9. An apparatus for communicating information between a surface of a wellbore and within the wellbore, comprising:
a monitoring device disposed within the wellbore;
a processing device located at the surface of the wellbore;
a cable connecting the monitoring device and the processing device; and
a tubular body which absorbs a length of the cable within a helical groove disposed around the tubular body, wherein keeper plates spaced intermittently along the helical groove retain a length of the cable within the helical groove.
1. A downhole spacer sub connectible to a working string, the sub comprising:
a tubular body having a wall defining an inner surface and outer surface,
a helical groove disposed around the outer surface of the wall, wherein the helical groove is designed to receive at least one cable, and
at least one retaining member along the helical groove, wherein the at least one retaining member secures the at least one cable within the helical groove, wherein the at least one retaining member defines a keeper plate that is countersunk within the helical groove.
2. The spacer sub of claim 1, wherein the at least one retaining member is secured within the helical groove by one or more screws.
3. The spacer sub of claim 1, wherein multiple retaining members are disposed along the helical groove at intervals.
4. The spacer sub of claim 1, wherein the helical groove is dimensioned to receive more than one cable.
6. The spacer sub of claim 5, further comprising at least one entry point for the at least one cable disposed at the bottom of each of the grooves.
7. The spacer sub of claim 5, further comprising an entry point for the at least one cable disposed at the bottom of the spacer sub, wherein the grooves branch from the entry point for receiving more than one cable.
8. The spacer sub of claim 5, wherein each groove is disposed within the outer surface of the wall to form a different path helically around the tubular body.
10. The apparatus of claim 9, wherein the helical groove is further recessed at intervals to substantially house a connecting device within the tubular body.

1. Field of the Invention

The present invention relates generally to oilfield operations. More particularly, the present invention pertains to apparatus and methods for monitoring downhole conditions in hydrocarbon wellbores, including fluid characteristics and formation parameters, using fiber optic gauges and other instrumentation. Moreover, the present invention pertains to apparatus and methods for controlling downhole equipment or instrumentation from the surface of the wellbore.

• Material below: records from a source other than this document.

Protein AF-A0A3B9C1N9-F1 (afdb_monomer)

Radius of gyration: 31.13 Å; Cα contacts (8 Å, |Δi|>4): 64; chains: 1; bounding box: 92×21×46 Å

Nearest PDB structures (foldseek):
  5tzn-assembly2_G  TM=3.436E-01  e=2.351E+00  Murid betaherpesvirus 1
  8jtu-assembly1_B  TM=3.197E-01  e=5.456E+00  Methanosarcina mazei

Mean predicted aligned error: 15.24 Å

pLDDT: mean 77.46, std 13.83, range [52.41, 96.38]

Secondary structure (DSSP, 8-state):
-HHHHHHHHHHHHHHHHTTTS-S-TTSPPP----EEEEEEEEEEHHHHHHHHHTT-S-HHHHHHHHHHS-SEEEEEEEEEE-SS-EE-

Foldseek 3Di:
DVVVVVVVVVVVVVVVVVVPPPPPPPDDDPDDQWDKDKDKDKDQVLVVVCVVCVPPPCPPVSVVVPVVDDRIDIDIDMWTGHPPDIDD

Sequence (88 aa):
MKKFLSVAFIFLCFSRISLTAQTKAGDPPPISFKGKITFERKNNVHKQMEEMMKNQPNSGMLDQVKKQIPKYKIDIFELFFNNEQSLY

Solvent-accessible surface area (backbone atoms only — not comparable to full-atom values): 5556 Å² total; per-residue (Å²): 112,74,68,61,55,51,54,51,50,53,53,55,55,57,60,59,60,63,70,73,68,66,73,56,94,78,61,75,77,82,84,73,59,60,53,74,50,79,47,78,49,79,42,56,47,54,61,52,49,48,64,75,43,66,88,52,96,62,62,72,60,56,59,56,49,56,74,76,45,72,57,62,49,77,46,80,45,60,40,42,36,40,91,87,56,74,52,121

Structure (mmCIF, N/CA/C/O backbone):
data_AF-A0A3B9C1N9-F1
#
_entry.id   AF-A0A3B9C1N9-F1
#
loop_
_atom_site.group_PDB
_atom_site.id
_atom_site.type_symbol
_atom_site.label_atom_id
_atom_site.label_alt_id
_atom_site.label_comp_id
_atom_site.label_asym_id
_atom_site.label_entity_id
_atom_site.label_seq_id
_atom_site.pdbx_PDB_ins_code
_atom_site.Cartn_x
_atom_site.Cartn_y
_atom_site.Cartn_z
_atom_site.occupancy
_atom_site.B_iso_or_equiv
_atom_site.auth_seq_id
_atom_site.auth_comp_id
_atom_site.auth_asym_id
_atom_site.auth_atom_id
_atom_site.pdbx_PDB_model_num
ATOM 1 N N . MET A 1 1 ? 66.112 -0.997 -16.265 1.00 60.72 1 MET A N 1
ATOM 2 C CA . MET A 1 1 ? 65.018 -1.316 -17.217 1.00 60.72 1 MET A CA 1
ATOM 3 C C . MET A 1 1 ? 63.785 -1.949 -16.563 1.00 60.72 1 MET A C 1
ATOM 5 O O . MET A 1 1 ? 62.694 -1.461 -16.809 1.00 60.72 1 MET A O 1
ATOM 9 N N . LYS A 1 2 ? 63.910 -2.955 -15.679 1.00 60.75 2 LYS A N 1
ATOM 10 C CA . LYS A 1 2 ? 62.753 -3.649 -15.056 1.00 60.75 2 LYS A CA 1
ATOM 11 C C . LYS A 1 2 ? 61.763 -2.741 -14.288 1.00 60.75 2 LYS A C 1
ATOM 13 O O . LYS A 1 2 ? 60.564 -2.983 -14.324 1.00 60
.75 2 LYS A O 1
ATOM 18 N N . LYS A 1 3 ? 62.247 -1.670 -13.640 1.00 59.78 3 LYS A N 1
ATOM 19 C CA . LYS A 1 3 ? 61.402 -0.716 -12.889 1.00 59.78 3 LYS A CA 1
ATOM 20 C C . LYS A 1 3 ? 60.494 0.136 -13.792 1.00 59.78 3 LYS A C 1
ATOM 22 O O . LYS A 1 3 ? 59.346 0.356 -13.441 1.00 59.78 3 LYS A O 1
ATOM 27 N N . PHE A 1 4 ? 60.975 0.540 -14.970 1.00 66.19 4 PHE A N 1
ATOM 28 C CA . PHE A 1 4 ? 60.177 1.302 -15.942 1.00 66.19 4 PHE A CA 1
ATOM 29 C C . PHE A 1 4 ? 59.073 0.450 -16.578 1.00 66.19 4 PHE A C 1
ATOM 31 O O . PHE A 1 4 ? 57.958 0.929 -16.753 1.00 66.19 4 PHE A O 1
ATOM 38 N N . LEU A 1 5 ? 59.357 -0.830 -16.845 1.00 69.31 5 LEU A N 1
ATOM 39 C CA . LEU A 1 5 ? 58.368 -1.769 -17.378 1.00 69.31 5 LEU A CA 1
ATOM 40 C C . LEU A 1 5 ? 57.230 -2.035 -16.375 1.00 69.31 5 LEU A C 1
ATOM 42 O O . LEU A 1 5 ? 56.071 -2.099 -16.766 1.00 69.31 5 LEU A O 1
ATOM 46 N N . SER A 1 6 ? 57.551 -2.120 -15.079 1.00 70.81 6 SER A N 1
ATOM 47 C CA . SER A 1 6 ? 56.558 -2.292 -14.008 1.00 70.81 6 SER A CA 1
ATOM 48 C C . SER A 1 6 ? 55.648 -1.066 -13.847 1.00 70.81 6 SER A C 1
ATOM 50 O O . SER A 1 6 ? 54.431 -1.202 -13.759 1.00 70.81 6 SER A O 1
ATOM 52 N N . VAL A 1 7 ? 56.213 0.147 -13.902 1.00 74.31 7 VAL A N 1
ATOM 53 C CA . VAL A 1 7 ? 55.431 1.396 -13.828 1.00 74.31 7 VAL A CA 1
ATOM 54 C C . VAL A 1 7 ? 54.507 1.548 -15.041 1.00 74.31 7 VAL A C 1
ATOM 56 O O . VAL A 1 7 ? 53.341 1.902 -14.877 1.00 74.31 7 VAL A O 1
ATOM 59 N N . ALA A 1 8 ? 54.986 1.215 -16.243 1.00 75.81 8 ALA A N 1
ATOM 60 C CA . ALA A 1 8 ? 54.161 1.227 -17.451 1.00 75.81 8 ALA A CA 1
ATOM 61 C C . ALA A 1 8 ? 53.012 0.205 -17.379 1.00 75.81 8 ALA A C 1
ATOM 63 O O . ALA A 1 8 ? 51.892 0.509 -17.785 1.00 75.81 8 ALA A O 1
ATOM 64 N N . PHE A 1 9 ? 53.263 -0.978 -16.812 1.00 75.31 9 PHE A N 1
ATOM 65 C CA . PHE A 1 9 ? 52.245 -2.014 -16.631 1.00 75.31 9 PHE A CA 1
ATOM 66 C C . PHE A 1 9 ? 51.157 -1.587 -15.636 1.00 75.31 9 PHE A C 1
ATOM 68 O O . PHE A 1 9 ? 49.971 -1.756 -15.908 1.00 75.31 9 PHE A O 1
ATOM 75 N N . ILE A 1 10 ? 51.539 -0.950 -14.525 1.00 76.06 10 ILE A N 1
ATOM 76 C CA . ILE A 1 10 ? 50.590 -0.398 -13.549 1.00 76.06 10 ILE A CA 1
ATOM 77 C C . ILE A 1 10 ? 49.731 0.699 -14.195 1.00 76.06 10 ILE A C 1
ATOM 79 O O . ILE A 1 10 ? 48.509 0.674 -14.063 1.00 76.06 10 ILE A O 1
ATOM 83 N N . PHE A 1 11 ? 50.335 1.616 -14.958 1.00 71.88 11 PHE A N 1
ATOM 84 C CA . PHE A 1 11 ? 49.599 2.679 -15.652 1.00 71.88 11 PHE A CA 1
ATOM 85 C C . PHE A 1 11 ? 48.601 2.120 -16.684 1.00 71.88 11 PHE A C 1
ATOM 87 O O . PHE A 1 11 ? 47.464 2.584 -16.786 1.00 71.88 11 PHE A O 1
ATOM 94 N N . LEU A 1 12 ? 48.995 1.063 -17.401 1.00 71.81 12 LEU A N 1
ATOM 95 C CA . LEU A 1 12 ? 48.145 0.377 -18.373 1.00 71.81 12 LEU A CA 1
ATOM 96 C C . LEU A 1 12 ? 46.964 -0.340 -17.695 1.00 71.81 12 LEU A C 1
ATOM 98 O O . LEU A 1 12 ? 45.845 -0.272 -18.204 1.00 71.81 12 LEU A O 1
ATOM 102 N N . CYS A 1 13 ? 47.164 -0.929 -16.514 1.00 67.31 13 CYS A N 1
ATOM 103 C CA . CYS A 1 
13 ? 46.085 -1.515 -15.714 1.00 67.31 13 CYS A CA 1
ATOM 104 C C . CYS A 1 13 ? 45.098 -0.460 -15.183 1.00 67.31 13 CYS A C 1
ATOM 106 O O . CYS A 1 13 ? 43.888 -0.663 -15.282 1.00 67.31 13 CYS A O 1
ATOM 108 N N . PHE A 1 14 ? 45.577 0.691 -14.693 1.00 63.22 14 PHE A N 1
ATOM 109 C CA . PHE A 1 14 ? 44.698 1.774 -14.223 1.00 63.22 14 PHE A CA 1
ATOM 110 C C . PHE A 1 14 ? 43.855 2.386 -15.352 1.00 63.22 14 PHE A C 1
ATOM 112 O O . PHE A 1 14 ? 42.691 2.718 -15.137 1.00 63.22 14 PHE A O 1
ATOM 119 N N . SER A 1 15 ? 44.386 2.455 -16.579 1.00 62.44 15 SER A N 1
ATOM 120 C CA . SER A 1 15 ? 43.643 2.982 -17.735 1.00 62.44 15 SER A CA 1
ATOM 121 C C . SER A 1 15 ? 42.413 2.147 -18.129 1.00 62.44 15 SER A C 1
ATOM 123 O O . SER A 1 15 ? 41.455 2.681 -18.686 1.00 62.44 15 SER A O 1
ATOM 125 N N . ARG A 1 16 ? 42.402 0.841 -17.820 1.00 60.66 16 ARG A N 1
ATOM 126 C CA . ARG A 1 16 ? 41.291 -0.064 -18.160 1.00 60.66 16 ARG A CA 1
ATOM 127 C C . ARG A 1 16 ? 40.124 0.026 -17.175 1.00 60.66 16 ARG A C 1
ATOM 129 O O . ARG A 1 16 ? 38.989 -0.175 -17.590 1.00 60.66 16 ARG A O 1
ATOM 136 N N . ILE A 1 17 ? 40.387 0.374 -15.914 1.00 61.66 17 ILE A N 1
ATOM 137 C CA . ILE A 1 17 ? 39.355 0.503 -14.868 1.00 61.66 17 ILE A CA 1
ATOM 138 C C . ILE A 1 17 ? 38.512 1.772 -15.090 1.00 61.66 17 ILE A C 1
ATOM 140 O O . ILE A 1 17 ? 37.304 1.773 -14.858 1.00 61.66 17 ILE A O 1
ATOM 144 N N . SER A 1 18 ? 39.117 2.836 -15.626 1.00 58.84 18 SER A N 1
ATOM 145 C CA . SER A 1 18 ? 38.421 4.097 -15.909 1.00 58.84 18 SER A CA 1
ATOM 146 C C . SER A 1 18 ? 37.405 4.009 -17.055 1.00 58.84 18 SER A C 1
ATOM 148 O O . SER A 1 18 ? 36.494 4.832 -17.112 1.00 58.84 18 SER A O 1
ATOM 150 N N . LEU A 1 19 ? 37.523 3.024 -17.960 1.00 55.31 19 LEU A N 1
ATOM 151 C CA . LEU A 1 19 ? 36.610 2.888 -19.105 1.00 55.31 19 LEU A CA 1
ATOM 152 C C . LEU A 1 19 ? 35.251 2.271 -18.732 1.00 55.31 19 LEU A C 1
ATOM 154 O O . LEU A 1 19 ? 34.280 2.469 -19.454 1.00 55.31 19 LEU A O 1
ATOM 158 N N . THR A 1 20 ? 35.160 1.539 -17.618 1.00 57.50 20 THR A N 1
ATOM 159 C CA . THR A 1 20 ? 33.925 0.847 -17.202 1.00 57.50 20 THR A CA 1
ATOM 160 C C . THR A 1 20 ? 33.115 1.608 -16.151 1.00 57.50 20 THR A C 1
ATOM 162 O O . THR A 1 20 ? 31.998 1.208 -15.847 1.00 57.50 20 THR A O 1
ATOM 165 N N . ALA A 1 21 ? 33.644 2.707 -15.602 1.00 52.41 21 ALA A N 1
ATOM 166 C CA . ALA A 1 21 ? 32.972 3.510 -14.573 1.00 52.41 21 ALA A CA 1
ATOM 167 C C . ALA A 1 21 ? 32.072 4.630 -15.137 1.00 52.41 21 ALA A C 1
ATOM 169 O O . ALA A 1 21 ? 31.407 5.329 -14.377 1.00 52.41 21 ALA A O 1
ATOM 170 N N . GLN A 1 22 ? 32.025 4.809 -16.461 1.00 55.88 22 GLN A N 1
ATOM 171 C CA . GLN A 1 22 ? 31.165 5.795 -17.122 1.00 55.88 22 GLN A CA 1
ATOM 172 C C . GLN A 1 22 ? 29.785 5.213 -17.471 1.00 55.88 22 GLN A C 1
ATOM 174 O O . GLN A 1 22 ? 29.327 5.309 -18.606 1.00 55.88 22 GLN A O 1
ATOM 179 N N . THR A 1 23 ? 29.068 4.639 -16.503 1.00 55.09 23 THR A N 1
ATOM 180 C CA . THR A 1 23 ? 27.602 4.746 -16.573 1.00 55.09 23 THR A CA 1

2. Description of the Related Art

In the drilling of oil and gas wells, a wellbore is formed using a drill bit that is urged downwardly at a lower end of a drill string. When the well is drilled to a first designated depth, a first string of casing is run into the wellbore. The first string of casing is hung from the surface, and then cement is circulated into the annulus behind the casing. Typically, the well is drilled to a second designated depth after the first string of casing is set in the wellbore. A second string of casing, or liner, is run into the wellbore to the second designated depth. This process may be repeated with additional liner strings until the well has been drilled to total depth. In this manner, wells are typically formed with two or more strings of casing having an ever-decreasing diameter.

After a well has been drilled, it is desirable to provide a flow path for hydrocarbons from the surrounding formation into the newly formed wellbore. To accomplish this, perforations are shot through a wall of the liner string at a depth which equates to the anticipated depth of hydrocarbons. Alternatively, a liner having pre-formed slots may be run into the hole as the lowest joint or joints of casing. Alternatively still, a lower portion of the wellbore may remain uncased so that the formation and fluids residing therein remain exposed to the wellbore. Hydrocarbon production is accomplished when hydrocarbons flow from the surrounding formation, into the wellbore, and up to the surface.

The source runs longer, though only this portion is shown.